__Data extract__.

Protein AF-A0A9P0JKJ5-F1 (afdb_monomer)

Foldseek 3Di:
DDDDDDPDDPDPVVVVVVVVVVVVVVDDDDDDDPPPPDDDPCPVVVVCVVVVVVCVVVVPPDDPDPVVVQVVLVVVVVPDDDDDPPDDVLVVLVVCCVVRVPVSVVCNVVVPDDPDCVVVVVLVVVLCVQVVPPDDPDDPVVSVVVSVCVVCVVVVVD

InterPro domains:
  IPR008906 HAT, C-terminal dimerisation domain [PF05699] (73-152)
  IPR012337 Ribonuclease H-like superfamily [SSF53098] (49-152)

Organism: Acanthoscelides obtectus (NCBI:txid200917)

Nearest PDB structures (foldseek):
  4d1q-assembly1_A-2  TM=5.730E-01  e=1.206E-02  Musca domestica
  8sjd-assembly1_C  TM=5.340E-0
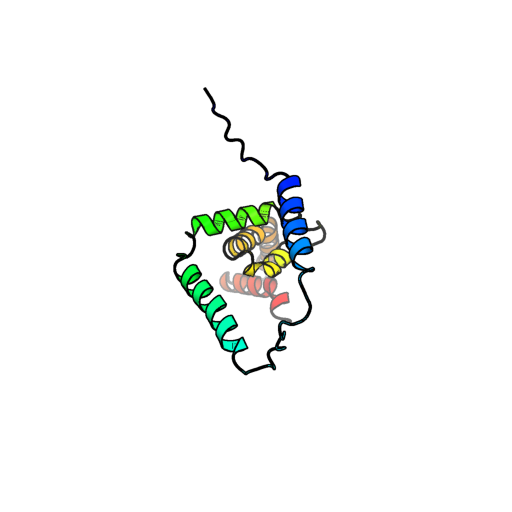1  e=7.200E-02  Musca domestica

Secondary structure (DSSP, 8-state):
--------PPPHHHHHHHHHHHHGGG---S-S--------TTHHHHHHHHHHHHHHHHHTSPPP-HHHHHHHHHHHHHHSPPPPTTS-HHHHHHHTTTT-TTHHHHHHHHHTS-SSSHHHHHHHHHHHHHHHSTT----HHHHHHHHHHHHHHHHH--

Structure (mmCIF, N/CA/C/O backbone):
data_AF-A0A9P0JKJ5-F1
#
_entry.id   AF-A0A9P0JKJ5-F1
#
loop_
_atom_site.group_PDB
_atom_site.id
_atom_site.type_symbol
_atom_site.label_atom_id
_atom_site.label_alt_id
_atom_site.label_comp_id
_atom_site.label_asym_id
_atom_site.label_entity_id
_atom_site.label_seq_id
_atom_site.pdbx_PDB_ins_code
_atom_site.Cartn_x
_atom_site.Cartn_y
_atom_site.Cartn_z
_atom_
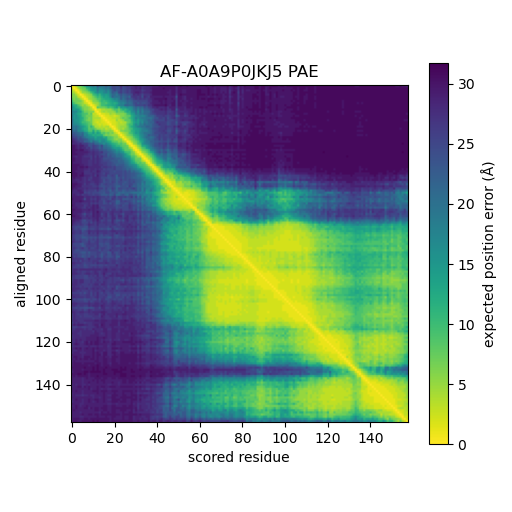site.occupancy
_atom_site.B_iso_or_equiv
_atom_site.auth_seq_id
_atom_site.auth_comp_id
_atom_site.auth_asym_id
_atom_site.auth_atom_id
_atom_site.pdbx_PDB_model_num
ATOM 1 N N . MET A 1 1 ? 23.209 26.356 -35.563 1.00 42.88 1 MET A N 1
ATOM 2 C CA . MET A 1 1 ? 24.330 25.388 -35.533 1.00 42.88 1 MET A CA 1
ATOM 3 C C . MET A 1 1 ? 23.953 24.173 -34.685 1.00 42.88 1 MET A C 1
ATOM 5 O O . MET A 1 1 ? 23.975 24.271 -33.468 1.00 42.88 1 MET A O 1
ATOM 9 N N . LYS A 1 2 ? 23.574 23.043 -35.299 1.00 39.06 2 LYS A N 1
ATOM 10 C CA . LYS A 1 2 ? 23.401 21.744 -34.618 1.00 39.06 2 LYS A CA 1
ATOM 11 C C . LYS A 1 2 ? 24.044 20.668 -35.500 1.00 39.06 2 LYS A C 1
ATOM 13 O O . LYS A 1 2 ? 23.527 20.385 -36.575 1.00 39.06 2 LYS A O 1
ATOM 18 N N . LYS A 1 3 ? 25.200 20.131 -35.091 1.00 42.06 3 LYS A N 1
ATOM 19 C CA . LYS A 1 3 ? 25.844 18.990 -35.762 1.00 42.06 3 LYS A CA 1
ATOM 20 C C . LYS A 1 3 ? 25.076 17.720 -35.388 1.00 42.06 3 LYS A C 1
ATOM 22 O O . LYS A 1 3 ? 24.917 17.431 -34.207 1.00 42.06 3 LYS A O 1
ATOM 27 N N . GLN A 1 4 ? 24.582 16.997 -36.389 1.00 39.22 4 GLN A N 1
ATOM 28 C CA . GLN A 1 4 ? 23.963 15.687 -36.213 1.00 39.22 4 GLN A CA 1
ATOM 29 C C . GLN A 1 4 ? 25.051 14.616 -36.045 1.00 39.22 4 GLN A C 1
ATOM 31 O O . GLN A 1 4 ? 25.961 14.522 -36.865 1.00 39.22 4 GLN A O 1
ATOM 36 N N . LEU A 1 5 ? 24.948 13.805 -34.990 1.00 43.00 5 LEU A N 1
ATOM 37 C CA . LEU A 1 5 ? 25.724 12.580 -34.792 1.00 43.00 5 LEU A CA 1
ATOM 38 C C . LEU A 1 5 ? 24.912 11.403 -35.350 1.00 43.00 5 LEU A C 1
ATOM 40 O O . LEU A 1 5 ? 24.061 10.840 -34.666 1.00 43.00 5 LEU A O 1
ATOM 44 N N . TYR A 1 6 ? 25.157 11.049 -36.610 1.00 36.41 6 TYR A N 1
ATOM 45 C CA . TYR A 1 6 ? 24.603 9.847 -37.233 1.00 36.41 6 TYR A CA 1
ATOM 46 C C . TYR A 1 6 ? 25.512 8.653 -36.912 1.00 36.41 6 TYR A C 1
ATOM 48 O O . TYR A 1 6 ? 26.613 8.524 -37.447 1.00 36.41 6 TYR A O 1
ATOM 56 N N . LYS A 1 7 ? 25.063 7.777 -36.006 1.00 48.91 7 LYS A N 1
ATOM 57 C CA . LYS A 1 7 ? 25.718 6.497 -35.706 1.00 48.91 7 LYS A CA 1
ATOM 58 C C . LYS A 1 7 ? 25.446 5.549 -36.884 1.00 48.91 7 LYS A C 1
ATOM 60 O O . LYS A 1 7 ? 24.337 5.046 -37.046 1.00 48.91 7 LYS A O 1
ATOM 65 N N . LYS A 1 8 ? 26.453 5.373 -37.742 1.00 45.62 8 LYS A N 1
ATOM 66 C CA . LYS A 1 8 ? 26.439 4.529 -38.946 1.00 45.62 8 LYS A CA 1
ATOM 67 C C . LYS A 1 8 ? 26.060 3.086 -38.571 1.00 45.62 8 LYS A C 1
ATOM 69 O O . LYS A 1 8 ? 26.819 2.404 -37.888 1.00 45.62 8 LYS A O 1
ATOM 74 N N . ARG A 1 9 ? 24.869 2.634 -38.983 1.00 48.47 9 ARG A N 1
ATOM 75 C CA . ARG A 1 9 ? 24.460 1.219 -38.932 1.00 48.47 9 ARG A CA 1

* * *

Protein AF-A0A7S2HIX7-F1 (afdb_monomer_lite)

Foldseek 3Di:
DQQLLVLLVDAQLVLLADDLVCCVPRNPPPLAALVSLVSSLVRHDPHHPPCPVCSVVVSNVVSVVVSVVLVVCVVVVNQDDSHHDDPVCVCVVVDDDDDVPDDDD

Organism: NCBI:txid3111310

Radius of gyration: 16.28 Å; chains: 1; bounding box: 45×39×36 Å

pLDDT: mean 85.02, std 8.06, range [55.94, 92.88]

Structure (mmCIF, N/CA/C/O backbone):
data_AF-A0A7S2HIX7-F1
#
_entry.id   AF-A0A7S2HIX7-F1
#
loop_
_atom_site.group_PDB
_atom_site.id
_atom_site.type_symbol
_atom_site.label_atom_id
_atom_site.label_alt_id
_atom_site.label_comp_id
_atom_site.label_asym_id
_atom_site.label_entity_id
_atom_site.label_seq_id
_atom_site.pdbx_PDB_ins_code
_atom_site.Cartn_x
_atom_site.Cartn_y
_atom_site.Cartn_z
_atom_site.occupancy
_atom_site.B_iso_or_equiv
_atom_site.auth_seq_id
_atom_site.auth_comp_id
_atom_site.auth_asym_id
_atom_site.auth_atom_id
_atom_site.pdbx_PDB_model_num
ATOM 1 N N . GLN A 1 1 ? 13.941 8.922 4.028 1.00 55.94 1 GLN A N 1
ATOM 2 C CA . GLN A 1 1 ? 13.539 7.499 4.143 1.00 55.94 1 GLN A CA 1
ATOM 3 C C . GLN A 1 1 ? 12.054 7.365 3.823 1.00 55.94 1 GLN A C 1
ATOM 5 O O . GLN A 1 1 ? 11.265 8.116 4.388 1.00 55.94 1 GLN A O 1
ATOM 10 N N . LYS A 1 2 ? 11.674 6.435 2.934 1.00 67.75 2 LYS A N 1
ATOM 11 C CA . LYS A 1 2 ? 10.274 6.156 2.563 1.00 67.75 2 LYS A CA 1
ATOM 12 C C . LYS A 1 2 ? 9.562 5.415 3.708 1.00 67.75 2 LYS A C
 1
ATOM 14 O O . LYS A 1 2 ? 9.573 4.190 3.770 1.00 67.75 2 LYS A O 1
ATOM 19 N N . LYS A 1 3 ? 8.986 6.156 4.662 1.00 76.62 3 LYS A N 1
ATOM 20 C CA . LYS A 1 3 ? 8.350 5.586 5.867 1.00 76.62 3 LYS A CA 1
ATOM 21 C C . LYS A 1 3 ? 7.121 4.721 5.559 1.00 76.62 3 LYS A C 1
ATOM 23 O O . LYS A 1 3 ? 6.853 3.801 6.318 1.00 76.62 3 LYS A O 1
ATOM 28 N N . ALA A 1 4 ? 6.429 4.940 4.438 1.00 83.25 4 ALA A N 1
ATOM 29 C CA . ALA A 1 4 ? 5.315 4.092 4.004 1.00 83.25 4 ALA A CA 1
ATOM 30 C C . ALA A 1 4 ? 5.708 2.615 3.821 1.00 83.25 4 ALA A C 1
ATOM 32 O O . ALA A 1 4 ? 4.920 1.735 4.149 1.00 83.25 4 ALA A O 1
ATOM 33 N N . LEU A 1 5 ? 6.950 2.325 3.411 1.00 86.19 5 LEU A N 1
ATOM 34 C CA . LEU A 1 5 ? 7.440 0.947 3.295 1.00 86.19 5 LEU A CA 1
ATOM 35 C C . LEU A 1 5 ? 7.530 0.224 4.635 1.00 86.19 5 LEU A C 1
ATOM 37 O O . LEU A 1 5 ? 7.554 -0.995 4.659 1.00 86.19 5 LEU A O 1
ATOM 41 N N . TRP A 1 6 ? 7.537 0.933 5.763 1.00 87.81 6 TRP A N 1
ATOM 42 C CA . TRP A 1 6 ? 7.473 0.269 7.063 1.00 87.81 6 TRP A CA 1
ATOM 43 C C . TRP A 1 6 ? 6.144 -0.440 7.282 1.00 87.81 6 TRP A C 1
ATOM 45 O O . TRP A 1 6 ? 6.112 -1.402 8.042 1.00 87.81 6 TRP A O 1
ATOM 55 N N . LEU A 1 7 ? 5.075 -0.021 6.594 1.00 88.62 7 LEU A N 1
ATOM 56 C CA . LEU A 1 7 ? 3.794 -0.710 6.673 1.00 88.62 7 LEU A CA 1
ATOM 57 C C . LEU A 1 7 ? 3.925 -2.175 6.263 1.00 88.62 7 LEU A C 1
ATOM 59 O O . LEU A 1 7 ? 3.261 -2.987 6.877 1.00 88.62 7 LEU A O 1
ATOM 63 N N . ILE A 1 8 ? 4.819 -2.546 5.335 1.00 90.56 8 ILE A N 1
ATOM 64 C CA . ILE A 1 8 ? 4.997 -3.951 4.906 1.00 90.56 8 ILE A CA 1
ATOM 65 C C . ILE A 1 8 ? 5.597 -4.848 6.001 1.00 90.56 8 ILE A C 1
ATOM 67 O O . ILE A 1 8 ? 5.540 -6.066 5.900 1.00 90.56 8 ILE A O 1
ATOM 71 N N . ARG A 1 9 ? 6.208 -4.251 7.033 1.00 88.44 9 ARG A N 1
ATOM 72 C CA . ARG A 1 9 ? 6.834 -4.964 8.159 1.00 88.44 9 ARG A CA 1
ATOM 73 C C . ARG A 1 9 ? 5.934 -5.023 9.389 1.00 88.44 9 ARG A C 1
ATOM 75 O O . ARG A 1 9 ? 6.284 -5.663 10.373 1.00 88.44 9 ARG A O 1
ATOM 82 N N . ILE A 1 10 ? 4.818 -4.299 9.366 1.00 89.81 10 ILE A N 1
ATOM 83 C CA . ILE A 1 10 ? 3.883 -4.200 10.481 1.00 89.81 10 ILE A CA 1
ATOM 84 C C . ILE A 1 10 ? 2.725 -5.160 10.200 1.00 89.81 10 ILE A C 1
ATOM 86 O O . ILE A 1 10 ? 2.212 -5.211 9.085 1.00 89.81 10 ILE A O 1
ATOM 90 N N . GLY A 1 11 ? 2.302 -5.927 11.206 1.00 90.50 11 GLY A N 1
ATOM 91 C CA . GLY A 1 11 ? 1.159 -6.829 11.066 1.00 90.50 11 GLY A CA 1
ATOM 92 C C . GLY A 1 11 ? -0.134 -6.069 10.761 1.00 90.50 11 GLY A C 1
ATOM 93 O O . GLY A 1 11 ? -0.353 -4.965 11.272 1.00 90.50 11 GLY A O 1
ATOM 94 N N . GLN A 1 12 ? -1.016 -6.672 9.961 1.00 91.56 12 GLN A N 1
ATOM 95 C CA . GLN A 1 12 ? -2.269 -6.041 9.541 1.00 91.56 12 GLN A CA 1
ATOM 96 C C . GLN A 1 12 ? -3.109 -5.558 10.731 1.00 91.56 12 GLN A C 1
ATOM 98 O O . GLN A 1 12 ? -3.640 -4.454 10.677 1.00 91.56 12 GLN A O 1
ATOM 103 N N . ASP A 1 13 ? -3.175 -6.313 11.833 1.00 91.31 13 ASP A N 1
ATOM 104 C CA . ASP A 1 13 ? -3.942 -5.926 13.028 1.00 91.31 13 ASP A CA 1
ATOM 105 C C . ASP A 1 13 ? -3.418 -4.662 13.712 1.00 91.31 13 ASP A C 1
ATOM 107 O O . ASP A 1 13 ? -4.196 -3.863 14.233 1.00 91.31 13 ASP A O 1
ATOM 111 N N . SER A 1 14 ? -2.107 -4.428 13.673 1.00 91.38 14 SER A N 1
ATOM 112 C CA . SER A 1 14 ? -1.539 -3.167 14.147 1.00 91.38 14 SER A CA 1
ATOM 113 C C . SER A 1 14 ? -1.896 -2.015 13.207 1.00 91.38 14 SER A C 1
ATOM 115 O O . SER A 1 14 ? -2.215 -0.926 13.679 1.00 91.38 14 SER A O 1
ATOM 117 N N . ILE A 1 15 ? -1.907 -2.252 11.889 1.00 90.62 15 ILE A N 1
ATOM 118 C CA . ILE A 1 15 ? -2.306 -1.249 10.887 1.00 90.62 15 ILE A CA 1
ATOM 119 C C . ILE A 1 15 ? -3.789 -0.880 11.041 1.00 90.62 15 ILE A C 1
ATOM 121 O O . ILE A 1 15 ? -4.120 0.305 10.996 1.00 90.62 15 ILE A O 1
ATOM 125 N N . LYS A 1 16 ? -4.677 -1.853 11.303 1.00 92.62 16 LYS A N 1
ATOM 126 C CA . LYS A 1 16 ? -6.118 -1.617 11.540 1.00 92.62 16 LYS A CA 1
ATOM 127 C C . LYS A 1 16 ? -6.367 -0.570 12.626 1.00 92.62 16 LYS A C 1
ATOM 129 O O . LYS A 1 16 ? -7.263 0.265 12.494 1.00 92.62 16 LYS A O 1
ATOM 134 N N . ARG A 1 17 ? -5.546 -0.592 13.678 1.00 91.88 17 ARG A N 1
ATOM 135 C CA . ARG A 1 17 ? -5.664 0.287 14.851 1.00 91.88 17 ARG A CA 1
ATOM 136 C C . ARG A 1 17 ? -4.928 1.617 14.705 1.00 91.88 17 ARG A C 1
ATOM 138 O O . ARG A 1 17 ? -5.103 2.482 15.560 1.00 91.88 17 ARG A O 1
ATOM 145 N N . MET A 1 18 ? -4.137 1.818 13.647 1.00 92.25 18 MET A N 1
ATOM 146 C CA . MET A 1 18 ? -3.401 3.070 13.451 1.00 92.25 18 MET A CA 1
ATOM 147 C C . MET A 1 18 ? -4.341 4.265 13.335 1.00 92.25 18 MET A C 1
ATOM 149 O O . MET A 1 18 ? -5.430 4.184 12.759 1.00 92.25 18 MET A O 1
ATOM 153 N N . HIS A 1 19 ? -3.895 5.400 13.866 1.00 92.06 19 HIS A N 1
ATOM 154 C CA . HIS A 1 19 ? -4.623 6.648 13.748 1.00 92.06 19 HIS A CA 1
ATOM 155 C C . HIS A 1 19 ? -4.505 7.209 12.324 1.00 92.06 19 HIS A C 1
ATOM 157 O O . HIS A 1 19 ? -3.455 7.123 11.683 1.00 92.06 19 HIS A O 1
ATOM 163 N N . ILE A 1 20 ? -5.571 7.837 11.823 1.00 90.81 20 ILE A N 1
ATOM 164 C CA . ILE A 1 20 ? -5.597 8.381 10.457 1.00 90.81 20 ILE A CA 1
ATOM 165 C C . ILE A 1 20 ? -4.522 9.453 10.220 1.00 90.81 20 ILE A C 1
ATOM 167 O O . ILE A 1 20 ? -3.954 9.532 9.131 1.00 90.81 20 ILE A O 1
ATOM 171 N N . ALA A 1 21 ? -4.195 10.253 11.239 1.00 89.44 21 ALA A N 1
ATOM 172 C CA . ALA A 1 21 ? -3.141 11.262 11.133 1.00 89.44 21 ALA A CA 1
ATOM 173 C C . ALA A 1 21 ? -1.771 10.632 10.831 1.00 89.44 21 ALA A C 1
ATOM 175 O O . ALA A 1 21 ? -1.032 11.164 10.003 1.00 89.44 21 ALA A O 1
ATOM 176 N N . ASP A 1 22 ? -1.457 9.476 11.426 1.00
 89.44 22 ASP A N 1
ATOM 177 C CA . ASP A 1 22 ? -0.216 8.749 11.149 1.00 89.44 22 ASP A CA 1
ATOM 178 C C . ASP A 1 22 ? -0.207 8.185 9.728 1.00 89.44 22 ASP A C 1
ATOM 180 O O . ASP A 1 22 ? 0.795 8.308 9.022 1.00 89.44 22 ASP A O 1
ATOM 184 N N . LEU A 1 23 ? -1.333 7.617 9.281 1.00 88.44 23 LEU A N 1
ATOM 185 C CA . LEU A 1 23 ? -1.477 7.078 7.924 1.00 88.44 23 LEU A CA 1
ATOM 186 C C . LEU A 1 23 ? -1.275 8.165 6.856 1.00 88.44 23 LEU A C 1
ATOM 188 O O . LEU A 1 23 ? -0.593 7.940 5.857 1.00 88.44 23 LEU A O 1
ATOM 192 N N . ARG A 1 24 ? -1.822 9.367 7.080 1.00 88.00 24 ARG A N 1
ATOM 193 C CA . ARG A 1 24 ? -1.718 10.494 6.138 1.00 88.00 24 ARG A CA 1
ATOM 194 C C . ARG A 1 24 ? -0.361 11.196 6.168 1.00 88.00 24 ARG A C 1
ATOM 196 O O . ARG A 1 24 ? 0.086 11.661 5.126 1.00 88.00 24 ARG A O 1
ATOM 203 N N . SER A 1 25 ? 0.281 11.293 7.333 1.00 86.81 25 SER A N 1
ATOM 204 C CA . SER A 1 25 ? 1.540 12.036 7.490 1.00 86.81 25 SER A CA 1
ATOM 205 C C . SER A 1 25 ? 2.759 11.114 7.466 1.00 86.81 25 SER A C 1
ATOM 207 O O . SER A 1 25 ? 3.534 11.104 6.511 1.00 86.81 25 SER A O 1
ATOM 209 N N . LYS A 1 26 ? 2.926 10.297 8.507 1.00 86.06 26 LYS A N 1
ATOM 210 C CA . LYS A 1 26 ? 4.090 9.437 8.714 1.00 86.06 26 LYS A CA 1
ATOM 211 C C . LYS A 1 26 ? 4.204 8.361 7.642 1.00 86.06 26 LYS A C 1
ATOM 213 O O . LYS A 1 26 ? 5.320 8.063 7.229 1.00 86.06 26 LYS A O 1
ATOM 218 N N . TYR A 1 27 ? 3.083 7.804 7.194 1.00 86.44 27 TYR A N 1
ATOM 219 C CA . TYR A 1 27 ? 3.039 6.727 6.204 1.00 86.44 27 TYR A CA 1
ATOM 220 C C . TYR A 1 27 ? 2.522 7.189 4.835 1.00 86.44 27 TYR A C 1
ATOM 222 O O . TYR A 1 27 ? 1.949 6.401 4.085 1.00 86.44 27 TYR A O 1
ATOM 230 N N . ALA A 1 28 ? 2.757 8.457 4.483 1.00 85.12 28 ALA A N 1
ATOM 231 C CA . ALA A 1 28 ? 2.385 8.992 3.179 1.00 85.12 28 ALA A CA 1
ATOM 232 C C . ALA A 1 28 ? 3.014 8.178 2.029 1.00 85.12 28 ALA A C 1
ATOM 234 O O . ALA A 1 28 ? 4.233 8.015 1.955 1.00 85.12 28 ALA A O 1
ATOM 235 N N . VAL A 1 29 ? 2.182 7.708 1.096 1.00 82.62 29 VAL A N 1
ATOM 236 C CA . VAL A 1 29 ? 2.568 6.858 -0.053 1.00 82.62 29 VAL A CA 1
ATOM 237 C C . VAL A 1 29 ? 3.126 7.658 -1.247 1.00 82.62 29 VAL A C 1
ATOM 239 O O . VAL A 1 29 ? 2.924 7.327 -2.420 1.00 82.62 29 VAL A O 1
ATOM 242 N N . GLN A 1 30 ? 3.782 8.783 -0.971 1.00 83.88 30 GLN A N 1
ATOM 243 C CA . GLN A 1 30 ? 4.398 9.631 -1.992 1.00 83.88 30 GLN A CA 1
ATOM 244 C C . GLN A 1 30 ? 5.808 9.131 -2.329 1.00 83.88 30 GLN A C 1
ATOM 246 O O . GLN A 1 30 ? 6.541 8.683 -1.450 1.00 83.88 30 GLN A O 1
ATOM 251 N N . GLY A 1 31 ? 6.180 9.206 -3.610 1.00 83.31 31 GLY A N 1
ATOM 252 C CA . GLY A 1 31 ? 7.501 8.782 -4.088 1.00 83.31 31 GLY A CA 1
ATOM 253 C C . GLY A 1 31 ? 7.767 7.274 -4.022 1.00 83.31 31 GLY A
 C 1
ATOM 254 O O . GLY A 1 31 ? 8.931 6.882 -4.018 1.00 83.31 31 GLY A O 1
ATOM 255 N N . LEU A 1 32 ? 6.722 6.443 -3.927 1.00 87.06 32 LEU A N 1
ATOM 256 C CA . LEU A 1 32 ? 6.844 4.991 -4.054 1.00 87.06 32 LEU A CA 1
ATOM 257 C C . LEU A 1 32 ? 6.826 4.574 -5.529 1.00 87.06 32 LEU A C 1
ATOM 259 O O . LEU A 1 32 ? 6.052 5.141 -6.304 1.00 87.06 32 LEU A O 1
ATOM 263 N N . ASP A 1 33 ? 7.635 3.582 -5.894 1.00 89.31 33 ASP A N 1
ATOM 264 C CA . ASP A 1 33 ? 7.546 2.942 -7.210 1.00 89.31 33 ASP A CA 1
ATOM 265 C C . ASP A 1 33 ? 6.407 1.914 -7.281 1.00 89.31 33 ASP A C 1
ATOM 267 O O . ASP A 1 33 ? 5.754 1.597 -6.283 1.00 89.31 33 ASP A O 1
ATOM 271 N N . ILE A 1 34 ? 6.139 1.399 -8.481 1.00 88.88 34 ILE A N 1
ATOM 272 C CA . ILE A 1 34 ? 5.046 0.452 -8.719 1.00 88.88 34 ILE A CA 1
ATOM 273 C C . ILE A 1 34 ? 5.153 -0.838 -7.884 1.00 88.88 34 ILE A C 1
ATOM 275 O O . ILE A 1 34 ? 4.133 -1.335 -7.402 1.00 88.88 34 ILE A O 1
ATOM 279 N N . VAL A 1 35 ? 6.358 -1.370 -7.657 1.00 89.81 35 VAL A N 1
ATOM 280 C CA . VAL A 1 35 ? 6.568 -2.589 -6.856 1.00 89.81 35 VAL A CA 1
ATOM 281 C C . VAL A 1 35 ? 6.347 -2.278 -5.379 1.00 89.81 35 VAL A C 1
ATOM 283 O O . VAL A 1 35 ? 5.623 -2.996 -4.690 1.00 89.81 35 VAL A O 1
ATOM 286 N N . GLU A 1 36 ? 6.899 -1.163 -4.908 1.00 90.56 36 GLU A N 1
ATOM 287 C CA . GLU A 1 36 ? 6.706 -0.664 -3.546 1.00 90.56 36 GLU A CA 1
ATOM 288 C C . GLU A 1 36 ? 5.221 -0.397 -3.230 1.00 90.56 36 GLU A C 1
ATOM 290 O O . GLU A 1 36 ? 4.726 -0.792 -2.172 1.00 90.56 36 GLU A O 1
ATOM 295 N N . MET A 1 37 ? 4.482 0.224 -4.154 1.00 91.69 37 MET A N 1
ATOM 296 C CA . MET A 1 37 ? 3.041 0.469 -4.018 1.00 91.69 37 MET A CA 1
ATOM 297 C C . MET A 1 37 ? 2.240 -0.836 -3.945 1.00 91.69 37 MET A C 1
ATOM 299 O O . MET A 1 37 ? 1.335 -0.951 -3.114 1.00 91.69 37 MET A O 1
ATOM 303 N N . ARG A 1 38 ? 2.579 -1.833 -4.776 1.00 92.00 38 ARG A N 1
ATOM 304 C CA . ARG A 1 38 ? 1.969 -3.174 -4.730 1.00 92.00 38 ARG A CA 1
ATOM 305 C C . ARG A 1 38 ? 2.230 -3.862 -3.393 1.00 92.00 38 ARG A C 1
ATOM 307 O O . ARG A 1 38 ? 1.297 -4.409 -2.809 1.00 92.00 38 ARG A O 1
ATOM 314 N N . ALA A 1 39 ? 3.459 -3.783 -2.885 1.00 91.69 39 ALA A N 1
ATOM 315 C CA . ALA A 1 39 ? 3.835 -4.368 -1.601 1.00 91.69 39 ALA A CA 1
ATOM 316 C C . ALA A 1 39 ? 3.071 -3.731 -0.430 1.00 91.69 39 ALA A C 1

__What to work on__. Would you quote everything above from the line containing "ATOM 32 O O" down to the line containing "ATOM 90 N N"? Include both of those lines and nothing else.

__The completed task__.
ATOM 32 O O . ALA A 1 4 ? 4.920 1.735 4.149 1.00 83.25 4 ALA A O 1
ATOM 33 N N . LEU A 1 5 ? 6.950 2.325 3.411 1.00 86.19 5 LEU A N 1
ATOM 34 C CA . LEU A 1 5 ? 7.440 0.947 3.295 1.00 86.19 5 LEU A CA 1
ATOM 35 C C . LEU A 1 5 ? 7.530 0.224 4.635 1.00 86.19 5 LEU A C 1
ATOM 37 O O . LEU A 1 5 ? 7.554 -0.995 4.659 1.00 86.19 5 LEU A O 1
ATOM 41 N N . TRP A 1 6 ? 7.537 0.933 5.763 1.00 87.81 6 TRP A N 1
ATOM 42 C CA . TRP A 1 6 ? 7.473 0.269 7.063 1.00 87.81 6 TRP A CA 1
ATOM 43 C C . TRP A 1 6 ? 6.144 -0.440 7.282 1.00 87.81 6 TRP A C 1
ATOM 45 O O . TRP A 1 6 ? 6.112 -1.402 8.042 1.00 87.81 6 TRP A O 1
ATOM 55 N N . LEU A 1 7 ? 5.075 -0.021 6.594 1.00 88.62 7 LEU A N 1
ATOM 56 C CA . LEU A 1 7 ? 3.794 -0.710 6.673 1.00 88.62 7 LEU A CA 1
ATOM 57 C C . LEU A 1 7 ? 3.925 -2.175 6.263 1.00 88.62 7 LEU A C 1
ATOM 59 O O . LEU A 1 7 ? 3.261 -2.987 6.877 1.00 88.62 7 LEU A O 1
ATOM 63 N N . ILE A 1 8 ? 4.819 -2.546 5.335 1.00 90.56 8 ILE A N 1
ATOM 64 C CA . ILE A 1 8 ? 4.997 -3.951 4.906 1.00 90.56 8 ILE A CA 1
ATOM 65 C C . ILE A 1 8 ? 5.597 -4.848 6.001 1.00 90.56 8 ILE A C 1
ATOM 67 O O . ILE A 1 8 ? 5.540 -6.066 5.900 1.00 90.56 8 ILE A O 1
ATOM 71 N N . ARG A 1 9 ? 6.208 -4.251 7.033 1.00 88.44 9 ARG A N 1
ATOM 72 C CA . ARG A 1 9 ? 6.834 -4.964 8.159 1.00 88.44 9 ARG A CA 1
ATOM 73 C C . ARG A 1 9 ? 5.934 -5.023 9.389 1.00 88.44 9 ARG A C 1
ATOM 75 O O . ARG A 1 9 ? 6.284 -5.663 10.373 1.00 88.44 9 ARG A O 1
ATOM 82 N N . ILE A 1 10 ? 4.818 -4.299 9.366 1.00 89.81 10 ILE A N 1
ATOM 83 C CA . ILE A 1 10 ? 3.883 -4.200 10.481 1.00 89.81 10 ILE A CA 1
ATOM 84 C C . ILE A 1 10 ? 2.725 -5.160 10.200 1.00 89.81 10 ILE A C 1
ATOM 86 O O . ILE A 1 10 ? 2.212 -5.211 9.085 1.00 89.81 10 ILE A O 1
ATOM 90 N N . GLY A 1 11 ? 2.302 -5.927 11.206 1.00 90.50 11 GLY A N 1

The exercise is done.